Last Updated:Oct 30, 2024

This topic describes the syntax and parameters of mapping and enrichment functions. This topic also provides examples on how to use the functions.

Functions

Category

Function

Description

Field-based mapping

e_dict_map

Maps the value of an input field to a value in a specified data dictionary and returns a new field.

This function can be used together with other functions. For more information, see Use the e_dict_map and e_search_dict_map functions to enrich log data.

e_table_map

Maps the value of an input field to a row in a specified table and returns a new field.

This function can be used together with other functions. For more information, see Use the e_table_map function to enrich HTTP response status codes.

e_tablestore_map

Enriches a raw log by using a data table in Tablestore as the dimension table.

e_redis_map

Enriches a raw log by using a data table in ApsaraDB for Redis as the dimension table.

e_dict_map

The e_dict_map function maps the value of an input field to a value in a specified data dictionary and returns a new field.

  • Syntax

    e_dict_map(data, field, output_field, case_insensitive=True, missing=None, mode="overwrite")
  • Parameters

    Parameter

    Type

    Required

    Description

    data

    Dict

    Yes

    The data dictionary that is used for mapping. The value of this parameter must be in the {key01:value01,key01:value02,...} standard format. The keys must be strings. Example: {"1": "TCP", "2": "UDP", "3": "HTTP", "*": "Unknown"}.

    field

    String or string list

    Yes

    One or more field names. If the value of this parameter contains multiple field names, the system performs the following operations:

    • The system performs mapping on the field names in sequence.

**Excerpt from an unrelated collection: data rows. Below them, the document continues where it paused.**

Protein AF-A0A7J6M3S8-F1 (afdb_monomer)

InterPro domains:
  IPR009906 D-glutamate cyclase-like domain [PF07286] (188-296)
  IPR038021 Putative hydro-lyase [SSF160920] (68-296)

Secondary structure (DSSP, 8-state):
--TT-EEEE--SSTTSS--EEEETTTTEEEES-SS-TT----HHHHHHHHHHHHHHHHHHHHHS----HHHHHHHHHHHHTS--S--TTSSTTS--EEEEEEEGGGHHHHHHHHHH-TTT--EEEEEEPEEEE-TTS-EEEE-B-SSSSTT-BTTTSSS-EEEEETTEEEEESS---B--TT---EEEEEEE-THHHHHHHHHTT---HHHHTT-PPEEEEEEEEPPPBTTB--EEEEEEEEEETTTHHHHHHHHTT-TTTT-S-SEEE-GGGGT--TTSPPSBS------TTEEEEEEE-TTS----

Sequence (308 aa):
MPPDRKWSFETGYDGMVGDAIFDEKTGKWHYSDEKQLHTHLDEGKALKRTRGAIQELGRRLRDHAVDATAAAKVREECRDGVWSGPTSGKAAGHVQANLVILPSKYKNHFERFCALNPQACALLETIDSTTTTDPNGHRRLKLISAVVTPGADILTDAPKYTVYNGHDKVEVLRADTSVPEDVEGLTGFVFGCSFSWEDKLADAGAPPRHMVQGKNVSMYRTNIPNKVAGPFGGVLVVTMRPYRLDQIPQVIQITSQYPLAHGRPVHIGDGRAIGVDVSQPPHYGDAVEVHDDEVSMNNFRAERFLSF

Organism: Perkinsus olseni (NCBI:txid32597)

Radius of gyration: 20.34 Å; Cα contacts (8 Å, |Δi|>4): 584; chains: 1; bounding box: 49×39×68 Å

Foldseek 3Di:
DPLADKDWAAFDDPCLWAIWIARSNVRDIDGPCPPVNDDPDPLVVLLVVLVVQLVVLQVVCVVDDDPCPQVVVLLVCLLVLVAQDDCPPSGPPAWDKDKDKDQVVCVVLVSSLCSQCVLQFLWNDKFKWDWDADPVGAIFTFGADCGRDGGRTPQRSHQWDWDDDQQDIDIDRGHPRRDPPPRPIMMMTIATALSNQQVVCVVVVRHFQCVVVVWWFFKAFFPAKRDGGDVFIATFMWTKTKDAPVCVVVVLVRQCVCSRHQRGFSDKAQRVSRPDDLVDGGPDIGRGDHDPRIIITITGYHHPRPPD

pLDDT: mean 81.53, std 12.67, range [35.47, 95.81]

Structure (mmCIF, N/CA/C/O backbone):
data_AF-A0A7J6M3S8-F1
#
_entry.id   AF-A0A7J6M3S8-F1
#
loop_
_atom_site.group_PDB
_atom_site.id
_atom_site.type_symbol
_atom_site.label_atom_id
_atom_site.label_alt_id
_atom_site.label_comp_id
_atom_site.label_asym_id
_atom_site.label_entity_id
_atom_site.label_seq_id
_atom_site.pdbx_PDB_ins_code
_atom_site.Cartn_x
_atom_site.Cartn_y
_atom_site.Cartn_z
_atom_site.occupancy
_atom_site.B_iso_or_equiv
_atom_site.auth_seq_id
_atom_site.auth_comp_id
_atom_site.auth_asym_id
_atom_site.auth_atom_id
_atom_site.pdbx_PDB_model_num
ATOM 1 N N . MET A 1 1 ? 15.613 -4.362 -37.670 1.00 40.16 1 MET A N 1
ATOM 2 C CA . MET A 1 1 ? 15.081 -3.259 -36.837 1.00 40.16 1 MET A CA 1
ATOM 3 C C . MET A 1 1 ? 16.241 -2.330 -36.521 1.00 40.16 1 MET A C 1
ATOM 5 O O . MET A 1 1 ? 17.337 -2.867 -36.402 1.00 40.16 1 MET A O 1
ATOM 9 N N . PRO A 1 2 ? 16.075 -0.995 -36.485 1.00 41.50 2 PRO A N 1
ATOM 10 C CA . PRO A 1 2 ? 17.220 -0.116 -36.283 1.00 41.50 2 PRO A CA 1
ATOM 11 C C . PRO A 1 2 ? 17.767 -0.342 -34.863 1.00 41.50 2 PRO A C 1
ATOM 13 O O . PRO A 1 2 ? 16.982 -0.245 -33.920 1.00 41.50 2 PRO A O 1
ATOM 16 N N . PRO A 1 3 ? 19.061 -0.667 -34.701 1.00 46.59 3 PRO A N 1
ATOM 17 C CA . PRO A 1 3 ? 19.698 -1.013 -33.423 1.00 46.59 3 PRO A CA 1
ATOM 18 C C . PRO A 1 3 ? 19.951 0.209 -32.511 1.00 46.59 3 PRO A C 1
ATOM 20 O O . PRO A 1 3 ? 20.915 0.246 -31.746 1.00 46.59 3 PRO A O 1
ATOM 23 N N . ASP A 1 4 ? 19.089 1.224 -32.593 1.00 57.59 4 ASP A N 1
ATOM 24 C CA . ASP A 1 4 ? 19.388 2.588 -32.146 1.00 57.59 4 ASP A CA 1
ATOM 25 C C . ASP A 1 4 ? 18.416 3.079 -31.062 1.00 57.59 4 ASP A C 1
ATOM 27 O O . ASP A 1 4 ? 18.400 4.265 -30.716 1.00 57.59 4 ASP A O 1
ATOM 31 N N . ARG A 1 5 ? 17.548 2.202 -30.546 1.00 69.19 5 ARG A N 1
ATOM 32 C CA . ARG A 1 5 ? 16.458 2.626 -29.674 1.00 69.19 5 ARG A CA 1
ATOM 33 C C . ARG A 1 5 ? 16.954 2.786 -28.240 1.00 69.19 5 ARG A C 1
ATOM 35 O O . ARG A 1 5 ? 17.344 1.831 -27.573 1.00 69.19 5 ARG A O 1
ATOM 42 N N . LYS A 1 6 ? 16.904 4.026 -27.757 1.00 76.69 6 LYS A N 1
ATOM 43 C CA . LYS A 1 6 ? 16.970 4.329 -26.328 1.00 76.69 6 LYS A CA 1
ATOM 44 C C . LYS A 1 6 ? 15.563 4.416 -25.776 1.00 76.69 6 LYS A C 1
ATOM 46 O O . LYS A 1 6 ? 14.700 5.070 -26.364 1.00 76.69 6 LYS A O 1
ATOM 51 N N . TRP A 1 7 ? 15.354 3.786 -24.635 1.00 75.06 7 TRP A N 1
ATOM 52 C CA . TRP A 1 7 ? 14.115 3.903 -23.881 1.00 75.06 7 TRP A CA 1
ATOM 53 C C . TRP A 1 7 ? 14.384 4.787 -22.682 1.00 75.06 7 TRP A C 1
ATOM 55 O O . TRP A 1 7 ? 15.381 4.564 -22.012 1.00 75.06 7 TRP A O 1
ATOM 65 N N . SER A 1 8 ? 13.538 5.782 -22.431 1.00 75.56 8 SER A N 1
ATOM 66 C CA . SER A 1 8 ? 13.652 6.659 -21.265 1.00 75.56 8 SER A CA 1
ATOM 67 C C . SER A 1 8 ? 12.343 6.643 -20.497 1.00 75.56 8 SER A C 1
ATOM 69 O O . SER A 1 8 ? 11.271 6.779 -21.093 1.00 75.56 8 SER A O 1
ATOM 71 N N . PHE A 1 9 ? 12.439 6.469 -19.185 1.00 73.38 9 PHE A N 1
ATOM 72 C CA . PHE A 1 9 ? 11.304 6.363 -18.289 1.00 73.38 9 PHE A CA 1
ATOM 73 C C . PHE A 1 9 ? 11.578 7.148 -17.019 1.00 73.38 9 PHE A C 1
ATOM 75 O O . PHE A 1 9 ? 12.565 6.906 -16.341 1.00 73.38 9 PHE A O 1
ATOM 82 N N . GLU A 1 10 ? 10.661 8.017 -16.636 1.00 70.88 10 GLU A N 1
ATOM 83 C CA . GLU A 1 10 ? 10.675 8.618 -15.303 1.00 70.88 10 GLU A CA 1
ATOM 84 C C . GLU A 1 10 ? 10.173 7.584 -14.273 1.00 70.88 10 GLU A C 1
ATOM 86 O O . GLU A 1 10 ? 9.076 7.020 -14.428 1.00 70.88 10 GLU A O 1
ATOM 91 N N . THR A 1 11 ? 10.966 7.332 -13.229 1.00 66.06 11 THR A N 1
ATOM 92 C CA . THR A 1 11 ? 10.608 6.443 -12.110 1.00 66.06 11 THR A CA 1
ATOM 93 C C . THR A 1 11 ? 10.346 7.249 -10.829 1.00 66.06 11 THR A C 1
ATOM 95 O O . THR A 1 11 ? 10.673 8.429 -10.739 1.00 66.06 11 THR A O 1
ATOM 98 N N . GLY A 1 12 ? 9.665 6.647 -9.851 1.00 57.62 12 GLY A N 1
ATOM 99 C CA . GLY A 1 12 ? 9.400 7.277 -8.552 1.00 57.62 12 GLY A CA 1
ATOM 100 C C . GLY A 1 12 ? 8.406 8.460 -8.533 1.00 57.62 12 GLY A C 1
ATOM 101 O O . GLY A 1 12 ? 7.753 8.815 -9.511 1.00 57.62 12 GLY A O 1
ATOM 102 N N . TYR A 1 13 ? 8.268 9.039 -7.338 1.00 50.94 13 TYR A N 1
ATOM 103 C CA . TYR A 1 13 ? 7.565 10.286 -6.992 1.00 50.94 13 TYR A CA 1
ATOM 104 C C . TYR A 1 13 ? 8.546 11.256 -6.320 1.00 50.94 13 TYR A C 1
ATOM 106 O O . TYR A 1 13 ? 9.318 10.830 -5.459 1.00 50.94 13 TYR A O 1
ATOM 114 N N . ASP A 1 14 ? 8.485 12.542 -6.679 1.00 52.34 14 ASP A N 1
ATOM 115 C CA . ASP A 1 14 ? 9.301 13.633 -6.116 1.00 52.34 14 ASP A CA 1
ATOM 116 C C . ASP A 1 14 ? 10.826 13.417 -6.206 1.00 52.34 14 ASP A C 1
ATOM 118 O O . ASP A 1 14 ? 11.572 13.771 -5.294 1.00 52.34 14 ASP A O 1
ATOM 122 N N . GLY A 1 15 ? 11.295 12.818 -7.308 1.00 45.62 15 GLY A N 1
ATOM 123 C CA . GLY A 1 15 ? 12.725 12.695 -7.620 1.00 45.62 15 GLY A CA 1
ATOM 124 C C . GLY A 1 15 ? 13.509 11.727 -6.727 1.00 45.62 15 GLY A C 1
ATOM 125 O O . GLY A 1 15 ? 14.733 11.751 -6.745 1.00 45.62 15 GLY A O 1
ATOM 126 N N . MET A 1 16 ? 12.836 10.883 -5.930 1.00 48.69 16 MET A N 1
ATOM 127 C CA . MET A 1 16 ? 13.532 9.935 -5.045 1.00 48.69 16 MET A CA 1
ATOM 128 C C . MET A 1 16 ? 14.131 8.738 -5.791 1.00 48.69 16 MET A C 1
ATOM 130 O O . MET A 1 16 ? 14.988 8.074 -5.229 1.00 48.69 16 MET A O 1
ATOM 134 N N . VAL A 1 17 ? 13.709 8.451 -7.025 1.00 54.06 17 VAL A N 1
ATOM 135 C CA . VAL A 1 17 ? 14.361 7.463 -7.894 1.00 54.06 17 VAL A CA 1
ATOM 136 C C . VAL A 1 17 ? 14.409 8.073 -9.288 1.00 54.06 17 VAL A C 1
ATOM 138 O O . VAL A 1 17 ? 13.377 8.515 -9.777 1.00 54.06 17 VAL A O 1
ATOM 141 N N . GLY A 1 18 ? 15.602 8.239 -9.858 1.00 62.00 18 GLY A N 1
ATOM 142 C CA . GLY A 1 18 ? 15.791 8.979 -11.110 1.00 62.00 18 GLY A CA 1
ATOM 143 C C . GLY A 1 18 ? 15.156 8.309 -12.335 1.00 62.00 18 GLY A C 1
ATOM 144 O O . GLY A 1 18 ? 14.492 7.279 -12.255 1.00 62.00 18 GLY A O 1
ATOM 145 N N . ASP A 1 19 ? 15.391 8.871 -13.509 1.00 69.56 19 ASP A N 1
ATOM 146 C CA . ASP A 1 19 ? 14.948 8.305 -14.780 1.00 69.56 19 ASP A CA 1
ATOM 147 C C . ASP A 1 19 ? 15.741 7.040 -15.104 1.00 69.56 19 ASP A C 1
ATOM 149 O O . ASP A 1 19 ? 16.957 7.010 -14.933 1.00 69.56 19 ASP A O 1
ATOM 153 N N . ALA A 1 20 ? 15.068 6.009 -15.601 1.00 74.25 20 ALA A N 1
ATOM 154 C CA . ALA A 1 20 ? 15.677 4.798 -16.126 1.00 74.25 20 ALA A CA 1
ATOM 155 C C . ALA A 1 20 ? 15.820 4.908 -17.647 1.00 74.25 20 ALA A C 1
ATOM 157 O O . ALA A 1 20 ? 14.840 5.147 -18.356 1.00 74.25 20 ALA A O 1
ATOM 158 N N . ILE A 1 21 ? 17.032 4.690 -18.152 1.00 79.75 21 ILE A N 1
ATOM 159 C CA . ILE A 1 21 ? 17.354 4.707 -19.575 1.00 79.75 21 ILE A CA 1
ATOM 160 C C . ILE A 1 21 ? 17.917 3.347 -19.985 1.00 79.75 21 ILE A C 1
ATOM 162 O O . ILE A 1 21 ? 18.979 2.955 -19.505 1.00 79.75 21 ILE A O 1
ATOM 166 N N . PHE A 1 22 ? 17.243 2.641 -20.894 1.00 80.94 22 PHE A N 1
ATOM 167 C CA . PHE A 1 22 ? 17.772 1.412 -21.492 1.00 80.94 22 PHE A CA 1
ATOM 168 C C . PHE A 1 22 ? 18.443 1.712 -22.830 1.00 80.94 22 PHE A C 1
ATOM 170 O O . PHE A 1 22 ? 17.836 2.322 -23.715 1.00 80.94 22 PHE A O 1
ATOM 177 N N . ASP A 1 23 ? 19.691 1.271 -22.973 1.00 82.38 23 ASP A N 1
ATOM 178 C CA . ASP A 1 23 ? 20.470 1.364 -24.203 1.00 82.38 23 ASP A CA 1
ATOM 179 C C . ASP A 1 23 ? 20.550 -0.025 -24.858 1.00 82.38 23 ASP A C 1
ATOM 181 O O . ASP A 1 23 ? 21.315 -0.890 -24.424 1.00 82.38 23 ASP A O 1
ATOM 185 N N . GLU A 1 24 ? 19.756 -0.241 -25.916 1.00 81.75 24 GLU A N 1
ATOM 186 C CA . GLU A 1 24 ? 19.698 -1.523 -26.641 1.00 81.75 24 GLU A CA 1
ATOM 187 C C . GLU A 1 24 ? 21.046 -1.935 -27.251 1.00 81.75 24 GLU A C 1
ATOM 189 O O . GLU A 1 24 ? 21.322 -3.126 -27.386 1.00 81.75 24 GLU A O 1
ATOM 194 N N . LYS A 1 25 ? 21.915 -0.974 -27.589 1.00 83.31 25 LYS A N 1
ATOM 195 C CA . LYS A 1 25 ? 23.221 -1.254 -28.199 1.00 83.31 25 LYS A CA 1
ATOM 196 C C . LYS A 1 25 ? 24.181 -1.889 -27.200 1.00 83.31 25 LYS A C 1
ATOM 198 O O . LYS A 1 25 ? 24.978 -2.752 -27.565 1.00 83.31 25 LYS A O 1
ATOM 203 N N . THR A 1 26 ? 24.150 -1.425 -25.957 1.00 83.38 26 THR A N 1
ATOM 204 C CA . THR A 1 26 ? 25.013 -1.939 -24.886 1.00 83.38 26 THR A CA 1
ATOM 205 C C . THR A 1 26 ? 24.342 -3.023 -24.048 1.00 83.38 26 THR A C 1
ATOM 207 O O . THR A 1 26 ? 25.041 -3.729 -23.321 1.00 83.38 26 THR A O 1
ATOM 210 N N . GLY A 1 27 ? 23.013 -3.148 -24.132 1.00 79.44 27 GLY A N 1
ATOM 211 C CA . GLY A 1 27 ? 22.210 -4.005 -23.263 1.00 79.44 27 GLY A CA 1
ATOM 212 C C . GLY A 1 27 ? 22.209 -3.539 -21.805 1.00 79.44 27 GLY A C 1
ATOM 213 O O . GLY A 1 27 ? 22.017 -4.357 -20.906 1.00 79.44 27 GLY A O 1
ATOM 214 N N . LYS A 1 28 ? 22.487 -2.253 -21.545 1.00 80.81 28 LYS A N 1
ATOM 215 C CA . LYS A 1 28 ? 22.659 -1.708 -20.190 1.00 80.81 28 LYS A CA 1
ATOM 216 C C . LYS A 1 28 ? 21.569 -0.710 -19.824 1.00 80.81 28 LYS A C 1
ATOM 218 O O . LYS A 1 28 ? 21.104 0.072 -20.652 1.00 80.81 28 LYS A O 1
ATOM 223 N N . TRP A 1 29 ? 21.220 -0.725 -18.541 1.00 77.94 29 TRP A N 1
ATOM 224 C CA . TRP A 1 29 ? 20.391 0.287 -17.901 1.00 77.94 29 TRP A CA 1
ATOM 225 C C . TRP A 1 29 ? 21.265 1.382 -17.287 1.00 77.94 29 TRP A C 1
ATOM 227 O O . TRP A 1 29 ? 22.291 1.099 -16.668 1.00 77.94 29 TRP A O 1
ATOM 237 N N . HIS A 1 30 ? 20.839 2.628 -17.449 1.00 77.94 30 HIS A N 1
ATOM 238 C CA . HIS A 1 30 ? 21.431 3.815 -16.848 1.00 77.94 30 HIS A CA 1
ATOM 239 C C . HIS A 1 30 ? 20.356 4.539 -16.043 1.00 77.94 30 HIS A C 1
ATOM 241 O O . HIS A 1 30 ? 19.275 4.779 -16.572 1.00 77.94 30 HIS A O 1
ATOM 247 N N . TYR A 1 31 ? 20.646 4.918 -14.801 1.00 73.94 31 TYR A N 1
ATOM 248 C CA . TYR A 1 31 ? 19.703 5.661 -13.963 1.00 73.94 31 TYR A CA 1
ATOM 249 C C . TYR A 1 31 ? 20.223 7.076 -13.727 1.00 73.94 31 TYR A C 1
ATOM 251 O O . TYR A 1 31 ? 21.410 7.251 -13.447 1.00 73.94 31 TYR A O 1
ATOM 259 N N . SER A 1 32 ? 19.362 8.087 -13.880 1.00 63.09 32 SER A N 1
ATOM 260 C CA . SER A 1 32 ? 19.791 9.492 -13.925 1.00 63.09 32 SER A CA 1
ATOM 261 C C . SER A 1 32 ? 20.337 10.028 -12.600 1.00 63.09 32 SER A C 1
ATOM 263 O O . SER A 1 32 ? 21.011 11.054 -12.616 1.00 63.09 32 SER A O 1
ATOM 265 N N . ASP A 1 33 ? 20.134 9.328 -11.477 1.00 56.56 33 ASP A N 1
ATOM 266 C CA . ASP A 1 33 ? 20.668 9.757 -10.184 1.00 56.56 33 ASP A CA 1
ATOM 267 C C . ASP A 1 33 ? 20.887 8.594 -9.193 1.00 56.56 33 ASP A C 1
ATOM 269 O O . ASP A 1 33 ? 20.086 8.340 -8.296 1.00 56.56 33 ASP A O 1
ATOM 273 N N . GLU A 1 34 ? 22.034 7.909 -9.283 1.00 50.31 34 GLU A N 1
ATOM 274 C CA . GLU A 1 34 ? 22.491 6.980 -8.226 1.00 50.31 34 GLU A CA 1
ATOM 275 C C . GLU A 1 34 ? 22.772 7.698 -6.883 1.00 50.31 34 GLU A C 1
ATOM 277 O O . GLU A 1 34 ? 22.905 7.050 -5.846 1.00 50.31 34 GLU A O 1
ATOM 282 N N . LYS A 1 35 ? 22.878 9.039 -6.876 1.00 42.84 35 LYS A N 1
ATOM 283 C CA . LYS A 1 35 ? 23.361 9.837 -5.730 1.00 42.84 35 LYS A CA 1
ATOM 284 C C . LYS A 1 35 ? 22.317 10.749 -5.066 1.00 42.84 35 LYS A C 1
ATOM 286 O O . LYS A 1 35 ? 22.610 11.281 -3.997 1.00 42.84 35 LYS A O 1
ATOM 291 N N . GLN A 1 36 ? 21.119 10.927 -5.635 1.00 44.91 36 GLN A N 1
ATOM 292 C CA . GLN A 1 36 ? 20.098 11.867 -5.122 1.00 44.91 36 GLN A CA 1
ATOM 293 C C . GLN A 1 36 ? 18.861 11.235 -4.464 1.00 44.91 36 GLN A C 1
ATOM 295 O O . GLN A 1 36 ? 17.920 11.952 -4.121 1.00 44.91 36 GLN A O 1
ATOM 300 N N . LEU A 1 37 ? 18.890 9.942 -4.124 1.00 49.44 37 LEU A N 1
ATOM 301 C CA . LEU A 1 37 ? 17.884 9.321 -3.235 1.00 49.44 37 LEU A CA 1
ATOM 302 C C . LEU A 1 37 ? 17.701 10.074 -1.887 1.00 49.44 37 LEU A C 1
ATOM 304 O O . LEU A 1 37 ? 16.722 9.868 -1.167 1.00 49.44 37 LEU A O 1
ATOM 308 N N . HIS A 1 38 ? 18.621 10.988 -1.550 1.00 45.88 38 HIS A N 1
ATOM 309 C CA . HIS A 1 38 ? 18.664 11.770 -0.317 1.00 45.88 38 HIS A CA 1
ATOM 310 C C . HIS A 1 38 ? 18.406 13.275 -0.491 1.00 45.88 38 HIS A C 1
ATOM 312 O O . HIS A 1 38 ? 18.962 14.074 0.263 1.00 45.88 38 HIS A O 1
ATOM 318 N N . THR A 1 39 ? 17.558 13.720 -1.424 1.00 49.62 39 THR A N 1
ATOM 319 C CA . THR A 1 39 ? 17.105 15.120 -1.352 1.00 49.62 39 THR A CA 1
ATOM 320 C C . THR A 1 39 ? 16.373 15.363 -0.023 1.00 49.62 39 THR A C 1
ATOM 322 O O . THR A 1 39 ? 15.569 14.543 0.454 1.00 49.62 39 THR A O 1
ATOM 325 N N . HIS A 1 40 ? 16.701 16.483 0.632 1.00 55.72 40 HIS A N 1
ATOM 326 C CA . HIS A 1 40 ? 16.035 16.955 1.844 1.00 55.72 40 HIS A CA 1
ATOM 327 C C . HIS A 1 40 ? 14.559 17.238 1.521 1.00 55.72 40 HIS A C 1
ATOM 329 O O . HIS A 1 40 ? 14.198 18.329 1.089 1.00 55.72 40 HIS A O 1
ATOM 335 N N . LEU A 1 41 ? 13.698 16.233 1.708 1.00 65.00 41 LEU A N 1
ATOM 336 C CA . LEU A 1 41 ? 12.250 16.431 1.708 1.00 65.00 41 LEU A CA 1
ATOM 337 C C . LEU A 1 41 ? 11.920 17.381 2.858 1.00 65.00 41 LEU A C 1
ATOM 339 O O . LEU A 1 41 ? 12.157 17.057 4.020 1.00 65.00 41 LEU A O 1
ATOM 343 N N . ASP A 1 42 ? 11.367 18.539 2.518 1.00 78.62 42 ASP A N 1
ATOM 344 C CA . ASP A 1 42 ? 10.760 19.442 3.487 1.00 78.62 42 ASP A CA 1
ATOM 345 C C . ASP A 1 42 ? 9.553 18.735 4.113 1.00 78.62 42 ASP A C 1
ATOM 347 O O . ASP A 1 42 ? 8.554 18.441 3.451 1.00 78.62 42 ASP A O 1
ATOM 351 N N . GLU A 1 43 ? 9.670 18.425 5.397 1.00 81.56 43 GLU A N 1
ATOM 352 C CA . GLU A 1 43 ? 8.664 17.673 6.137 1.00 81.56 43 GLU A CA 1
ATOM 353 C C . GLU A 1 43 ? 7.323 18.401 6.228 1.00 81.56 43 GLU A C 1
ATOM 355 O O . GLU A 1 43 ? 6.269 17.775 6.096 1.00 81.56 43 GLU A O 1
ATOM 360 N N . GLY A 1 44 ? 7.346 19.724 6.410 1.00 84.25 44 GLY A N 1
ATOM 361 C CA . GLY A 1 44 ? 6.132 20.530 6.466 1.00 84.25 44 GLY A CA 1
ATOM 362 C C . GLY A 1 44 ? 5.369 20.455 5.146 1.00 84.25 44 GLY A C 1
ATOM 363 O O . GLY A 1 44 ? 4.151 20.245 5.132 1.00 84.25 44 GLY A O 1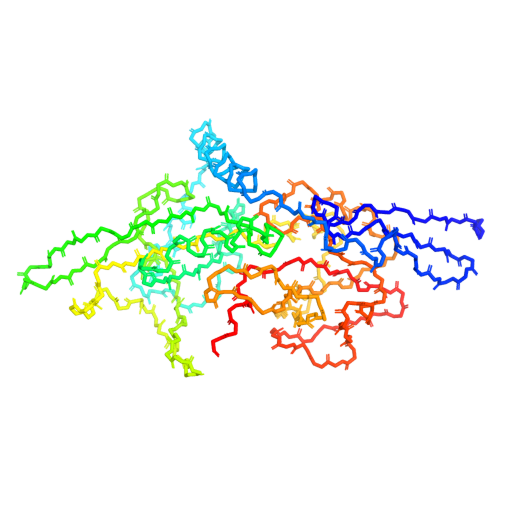
ATOM 364 N N . LYS A 1 45 ? 6.089 20.536 4.021 1.00 83.19 45 LYS A N 1
ATOM 365 C CA . LYS A 1 45 ? 5.512 20.339 2.685 1.00 83.19 45 LYS A CA 1
ATOM 366 C C . LYS A 1 45 ? 5.012 18.909 2.486 1.00 83.19 45 LYS A C 1
ATOM 368 O O . LYS A 1 45 ? 3.913 18.733 1.964 1.00 83.19 45 LYS A O 1
ATOM 373 N N . ALA A 1 46 ? 5.761 17.902 2.934 1.00 82.81 46 ALA A N 1
ATOM 374 C CA . ALA A 1 46 ? 5.388 16.495 2.804 1.00 82.81 46 ALA A CA 1
ATOM 375 C C . ALA A 1 46 ? 4.092 16.153 3.566 1.00 82.81 46 ALA A C 1
ATOM 377 O O . ALA A 1 46 ? 3.194 15.501 3.022 1.00 82.81 46 ALA A O 1
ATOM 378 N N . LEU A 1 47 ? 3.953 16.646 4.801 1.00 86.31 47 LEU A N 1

    • If the system matches multiple values for the fields and the mode parameter is set to overwrite, the system returns the value that is last matched.

    • If the system matches no values for the fields, the system returns the value of the missing parameter.

    output_field

    String

    Yes

    The name of the field that you want the function to return.

    case_insensitive

    Boolean

    No

    Specifies whether to disable case sensitivity during mapping.

    • True: disables case sensitivity. This is the default value.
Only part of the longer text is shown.